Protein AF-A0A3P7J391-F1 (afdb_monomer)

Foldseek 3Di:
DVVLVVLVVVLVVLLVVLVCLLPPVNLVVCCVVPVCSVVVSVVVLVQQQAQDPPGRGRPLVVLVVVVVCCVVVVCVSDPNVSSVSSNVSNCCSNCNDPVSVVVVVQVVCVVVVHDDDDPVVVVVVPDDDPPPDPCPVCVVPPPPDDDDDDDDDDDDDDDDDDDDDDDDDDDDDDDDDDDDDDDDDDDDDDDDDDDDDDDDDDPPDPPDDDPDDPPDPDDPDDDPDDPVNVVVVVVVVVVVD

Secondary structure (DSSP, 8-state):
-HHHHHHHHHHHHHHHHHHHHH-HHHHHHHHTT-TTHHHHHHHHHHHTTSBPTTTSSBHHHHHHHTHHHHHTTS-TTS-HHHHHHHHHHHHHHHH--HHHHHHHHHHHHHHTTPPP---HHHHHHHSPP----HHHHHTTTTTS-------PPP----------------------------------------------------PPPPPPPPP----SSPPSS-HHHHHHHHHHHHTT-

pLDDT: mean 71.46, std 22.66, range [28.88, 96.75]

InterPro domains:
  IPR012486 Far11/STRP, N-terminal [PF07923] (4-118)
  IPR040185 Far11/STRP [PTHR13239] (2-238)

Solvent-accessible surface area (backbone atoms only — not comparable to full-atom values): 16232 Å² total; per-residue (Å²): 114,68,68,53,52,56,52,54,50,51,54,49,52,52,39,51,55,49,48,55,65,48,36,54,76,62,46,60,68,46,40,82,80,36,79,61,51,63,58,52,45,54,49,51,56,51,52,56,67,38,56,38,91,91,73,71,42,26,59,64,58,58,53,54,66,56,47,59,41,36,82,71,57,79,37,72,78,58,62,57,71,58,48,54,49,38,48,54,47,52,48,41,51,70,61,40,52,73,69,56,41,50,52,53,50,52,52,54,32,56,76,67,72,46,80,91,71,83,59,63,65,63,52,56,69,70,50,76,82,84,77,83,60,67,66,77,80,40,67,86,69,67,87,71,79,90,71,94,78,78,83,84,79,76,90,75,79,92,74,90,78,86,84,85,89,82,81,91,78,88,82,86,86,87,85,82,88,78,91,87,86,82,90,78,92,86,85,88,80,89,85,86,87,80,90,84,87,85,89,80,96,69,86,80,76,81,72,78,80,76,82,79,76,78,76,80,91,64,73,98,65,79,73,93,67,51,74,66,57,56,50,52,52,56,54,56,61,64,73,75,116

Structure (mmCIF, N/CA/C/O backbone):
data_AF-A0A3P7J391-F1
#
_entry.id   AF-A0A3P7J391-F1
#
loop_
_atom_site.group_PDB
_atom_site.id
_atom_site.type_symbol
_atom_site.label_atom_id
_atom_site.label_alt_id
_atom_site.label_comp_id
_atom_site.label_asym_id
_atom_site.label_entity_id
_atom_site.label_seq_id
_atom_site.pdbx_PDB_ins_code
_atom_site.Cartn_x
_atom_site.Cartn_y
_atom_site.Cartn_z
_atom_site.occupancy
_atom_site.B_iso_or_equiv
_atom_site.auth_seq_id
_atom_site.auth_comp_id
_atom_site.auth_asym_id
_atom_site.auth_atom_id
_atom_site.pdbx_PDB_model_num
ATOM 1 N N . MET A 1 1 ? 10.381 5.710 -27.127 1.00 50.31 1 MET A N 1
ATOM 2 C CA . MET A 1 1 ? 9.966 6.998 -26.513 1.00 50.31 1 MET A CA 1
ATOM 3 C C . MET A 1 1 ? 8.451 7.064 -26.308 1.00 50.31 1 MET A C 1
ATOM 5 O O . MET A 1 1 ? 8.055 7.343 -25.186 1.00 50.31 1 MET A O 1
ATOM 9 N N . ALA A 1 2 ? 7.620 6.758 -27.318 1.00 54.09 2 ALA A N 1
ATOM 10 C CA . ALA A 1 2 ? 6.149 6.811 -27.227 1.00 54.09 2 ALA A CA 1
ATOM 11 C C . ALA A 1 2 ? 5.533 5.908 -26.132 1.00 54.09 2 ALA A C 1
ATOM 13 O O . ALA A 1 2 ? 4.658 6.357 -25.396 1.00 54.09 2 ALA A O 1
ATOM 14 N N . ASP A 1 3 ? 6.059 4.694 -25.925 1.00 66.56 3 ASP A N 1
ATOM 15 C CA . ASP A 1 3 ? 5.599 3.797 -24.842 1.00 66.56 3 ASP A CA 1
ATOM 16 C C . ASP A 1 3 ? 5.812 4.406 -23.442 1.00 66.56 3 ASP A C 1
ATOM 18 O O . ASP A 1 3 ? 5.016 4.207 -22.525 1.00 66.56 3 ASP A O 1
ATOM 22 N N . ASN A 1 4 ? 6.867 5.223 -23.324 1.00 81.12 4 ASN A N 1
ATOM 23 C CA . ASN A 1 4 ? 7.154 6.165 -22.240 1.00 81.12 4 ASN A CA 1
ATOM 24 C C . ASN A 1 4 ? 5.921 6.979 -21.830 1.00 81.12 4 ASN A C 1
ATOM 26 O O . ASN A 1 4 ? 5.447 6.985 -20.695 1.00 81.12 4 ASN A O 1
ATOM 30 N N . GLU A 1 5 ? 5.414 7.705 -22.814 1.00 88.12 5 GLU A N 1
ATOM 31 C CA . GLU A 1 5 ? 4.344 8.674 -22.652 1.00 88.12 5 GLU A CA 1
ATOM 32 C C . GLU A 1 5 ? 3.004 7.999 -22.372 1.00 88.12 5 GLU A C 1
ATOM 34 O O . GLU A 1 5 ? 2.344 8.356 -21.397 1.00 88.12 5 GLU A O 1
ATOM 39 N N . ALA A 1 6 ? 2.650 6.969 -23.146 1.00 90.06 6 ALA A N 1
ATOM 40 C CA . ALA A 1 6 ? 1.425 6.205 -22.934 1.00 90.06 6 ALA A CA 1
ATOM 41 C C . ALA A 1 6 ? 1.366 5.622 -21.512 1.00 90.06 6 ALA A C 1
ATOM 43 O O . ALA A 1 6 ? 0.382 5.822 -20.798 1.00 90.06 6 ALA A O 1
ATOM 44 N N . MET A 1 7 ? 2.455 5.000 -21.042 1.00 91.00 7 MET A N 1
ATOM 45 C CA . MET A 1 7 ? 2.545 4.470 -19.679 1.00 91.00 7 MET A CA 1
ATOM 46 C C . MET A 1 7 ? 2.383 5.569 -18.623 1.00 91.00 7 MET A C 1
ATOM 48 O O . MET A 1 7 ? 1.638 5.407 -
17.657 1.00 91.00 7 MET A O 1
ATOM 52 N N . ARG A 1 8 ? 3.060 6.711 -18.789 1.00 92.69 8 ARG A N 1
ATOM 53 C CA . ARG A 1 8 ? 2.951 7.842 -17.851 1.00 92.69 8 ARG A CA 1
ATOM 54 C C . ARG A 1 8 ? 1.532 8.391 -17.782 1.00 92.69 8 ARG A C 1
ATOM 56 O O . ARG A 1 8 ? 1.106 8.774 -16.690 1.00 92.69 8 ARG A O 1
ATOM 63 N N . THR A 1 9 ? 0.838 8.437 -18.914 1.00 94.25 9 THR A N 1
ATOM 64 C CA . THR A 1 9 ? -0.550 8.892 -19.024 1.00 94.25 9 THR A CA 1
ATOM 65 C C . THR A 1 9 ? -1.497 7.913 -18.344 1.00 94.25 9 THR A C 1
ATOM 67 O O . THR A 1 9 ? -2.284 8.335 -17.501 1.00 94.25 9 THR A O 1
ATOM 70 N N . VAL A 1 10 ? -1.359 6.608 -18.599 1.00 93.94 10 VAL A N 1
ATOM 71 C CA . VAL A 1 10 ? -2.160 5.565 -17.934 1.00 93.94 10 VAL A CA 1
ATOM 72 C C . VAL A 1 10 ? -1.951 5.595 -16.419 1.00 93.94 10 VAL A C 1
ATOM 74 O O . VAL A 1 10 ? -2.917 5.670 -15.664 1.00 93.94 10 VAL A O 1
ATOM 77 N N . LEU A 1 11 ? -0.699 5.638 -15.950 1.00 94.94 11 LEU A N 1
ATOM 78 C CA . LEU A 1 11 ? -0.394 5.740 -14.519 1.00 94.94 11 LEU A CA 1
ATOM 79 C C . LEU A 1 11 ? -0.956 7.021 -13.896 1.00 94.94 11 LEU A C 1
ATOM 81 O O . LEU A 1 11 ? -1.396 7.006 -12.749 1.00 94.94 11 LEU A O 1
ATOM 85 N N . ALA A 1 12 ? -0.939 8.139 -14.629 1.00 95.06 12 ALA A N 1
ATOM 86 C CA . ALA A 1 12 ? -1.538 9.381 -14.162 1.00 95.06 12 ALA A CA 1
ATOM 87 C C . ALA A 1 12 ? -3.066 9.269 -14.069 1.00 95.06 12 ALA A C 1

==

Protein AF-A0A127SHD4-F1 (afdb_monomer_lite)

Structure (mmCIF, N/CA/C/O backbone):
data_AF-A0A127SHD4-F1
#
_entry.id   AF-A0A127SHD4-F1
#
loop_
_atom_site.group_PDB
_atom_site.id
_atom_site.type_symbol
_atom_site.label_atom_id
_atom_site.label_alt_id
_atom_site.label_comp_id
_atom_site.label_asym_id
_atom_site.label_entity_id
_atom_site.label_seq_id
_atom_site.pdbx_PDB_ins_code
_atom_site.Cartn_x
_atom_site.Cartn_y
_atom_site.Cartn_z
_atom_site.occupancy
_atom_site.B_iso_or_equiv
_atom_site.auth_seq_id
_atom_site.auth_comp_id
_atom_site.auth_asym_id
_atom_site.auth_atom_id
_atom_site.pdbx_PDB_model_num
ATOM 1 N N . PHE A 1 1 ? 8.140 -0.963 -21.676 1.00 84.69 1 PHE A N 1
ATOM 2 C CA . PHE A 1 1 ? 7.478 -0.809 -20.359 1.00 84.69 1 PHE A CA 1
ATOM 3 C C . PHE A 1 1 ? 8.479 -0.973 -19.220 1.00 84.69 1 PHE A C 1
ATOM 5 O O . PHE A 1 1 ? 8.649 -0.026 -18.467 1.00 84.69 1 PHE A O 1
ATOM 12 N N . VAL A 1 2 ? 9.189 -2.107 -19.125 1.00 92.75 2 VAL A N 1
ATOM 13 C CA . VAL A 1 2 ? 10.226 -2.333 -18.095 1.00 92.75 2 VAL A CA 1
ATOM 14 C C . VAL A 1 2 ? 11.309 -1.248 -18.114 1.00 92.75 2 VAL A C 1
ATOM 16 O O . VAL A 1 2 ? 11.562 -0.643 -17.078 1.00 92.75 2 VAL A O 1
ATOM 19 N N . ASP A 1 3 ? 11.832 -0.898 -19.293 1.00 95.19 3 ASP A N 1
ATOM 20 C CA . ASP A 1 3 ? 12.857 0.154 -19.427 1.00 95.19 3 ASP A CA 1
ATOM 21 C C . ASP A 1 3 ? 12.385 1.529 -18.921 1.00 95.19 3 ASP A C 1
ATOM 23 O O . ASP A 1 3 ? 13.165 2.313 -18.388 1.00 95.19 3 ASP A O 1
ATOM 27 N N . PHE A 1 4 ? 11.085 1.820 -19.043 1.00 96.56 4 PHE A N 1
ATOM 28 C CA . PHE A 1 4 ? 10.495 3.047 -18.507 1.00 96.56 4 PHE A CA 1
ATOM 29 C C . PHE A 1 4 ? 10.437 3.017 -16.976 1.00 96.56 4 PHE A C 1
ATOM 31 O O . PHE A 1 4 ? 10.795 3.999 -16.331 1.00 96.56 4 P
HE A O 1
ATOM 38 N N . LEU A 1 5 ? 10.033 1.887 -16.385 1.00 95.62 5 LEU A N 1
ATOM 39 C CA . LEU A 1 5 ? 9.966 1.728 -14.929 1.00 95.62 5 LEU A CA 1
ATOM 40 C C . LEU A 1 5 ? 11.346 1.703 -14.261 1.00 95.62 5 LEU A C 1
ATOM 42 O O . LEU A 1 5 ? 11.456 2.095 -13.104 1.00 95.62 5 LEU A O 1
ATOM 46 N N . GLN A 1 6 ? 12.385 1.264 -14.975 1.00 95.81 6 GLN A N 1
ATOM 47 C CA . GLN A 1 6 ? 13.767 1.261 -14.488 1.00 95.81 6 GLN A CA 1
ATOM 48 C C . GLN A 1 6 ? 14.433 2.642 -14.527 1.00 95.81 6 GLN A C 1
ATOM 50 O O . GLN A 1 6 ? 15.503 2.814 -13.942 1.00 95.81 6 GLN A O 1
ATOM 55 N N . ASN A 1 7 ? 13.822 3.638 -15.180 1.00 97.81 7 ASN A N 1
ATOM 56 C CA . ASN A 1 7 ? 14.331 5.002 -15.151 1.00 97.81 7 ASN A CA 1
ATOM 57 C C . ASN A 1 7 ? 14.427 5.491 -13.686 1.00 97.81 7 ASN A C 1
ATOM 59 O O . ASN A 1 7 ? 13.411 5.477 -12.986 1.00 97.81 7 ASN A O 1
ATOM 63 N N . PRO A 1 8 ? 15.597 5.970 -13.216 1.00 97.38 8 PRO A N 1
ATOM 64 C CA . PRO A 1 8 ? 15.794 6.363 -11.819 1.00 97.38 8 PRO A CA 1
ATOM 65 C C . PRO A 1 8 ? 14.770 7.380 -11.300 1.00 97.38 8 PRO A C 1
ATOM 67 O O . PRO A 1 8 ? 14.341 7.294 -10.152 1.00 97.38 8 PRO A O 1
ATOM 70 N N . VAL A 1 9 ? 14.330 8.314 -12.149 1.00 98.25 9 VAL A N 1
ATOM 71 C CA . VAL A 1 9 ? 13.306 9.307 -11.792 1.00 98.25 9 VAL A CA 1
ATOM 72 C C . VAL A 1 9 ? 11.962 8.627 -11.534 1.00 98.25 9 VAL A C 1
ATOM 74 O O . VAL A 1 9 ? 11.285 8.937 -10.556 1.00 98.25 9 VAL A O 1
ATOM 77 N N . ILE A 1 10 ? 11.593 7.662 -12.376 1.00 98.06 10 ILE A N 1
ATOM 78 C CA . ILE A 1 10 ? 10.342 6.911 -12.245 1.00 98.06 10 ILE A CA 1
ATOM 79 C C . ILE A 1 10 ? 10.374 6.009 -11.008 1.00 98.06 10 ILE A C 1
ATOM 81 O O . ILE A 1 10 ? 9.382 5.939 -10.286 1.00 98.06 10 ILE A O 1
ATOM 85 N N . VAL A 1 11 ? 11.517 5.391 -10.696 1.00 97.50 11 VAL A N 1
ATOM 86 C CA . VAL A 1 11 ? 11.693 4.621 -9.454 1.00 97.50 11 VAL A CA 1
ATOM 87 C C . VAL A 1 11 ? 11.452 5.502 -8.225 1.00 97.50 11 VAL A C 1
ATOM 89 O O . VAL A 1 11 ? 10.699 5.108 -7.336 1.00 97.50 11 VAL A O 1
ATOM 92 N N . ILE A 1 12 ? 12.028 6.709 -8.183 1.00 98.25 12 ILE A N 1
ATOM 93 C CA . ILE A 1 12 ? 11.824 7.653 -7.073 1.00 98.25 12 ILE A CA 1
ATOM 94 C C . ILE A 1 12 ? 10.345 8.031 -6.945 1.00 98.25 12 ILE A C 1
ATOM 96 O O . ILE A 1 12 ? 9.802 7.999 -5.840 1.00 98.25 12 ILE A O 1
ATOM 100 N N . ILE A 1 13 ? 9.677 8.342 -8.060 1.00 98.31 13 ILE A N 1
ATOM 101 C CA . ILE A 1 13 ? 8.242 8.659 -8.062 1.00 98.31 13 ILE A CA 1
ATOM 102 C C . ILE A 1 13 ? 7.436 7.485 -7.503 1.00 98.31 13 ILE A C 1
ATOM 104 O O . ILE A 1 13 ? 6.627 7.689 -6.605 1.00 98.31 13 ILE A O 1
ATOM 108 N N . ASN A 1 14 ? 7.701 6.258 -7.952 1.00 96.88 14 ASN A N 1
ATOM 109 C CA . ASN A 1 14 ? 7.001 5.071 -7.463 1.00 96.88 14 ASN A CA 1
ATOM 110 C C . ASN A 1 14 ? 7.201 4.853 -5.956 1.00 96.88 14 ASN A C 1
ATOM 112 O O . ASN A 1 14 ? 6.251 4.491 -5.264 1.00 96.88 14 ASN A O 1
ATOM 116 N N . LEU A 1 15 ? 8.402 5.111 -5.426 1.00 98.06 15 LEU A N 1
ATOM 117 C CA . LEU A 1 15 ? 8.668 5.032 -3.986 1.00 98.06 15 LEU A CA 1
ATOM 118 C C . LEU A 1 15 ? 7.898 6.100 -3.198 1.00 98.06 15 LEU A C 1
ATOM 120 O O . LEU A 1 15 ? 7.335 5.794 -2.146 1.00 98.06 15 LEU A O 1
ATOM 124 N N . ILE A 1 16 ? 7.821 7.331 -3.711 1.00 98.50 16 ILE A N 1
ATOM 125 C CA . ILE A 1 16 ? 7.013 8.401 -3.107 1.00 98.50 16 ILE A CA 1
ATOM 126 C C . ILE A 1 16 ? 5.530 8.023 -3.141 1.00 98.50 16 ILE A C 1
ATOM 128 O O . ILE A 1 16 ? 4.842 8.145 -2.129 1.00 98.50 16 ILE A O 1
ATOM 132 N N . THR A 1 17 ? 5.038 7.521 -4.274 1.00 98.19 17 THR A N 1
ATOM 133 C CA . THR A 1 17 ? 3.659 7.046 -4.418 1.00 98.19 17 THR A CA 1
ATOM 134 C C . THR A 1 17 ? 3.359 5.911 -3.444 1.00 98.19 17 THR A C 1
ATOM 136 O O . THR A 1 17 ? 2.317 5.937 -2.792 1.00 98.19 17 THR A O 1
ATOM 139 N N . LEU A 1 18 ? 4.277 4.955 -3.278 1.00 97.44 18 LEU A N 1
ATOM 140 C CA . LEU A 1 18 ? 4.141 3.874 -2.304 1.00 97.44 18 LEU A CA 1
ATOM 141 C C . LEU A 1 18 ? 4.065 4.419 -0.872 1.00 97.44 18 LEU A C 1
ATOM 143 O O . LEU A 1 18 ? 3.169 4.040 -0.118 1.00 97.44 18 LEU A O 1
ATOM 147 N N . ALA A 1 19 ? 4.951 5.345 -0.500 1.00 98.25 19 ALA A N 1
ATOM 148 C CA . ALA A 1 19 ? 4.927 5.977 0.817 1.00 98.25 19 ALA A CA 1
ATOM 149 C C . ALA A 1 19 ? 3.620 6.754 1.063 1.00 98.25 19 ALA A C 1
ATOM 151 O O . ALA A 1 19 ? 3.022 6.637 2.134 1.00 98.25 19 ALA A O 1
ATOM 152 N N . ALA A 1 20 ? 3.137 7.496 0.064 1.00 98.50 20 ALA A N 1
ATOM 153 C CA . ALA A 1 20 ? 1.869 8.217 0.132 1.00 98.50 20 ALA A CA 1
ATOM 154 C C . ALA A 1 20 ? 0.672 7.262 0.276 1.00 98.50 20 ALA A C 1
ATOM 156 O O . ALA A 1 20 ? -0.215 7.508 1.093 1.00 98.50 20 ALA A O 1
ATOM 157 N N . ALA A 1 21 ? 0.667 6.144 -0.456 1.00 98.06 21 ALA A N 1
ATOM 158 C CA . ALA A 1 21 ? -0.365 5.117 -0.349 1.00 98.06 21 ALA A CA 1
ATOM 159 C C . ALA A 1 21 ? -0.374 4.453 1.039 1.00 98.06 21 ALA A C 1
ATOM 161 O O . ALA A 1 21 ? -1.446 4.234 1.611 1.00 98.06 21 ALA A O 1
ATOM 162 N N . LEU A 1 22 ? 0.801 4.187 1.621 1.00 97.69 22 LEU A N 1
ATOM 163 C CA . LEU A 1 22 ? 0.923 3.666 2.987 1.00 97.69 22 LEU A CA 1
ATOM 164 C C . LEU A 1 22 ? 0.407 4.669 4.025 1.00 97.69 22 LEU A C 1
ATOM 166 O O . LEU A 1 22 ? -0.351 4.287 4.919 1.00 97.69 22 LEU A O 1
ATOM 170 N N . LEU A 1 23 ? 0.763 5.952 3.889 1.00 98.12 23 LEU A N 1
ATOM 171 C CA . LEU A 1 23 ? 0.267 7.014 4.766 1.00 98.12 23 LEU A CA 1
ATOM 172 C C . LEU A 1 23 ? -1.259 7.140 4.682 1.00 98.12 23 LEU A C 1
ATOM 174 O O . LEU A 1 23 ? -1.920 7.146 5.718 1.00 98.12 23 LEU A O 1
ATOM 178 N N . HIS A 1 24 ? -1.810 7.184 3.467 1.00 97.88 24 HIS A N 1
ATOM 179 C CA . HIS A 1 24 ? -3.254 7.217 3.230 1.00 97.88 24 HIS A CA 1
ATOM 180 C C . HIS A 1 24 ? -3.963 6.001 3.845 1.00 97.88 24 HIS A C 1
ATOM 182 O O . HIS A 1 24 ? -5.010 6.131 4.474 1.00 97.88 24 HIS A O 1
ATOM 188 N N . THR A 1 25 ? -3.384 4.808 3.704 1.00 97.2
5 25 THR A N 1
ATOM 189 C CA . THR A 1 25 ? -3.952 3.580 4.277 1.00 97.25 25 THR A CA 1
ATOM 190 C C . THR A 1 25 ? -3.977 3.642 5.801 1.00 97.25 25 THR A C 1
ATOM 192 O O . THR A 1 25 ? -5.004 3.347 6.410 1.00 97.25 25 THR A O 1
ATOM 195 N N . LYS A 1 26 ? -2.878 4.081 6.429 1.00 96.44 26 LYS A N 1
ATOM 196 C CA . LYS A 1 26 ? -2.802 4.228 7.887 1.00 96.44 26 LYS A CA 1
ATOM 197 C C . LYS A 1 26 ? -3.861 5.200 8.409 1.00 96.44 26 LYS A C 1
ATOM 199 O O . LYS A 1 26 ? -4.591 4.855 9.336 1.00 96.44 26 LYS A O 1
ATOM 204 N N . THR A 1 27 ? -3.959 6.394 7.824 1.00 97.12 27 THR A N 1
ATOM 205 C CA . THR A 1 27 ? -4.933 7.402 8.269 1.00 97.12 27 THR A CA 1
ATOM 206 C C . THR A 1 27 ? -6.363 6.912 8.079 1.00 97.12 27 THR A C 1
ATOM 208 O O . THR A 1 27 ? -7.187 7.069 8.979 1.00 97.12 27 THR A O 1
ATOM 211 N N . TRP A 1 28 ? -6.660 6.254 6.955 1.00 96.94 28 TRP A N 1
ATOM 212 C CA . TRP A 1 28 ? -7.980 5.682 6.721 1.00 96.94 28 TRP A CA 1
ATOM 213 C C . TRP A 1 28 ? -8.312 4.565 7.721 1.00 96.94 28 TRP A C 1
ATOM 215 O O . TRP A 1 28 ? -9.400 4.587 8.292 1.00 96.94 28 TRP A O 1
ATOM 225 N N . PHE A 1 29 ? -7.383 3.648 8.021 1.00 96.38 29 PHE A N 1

> **Task**
The expected answer is an exact copy of the lines above, beginning at the line with "ATOM 30 N N" and ending at the line with "ATOM 40 C CA", with both ends in.

> **Response to this exercise**
ATOM 30 N N . GLU A 1 5 ? 5.414 7.705 -22.814 1.00 88.12 5 GLU A N 1
ATOM 31 C CA . GLU A 1 5 ? 4.344 8.674 -22.652 1.00 88.12 5 GLU A CA 1
ATOM 32 C C . GLU A 1 5 ? 3.004 7.999 -22.372 1.00 88.12 5 GLU A C 1
ATOM 34 O O . GLU A 1 5 ? 2.344 8.356 -21.397 1.00 88.12 5 GLU A O 1
ATOM 39 N N . ALA A 1 6 ? 2.650 6.969 -23.146 1.00 90.06 6 ALA A N 1
ATOM 40 C CA . ALA A 1 6 ? 1.425 6.205 -22.934 1.00 90.06 6 ALA A CA 1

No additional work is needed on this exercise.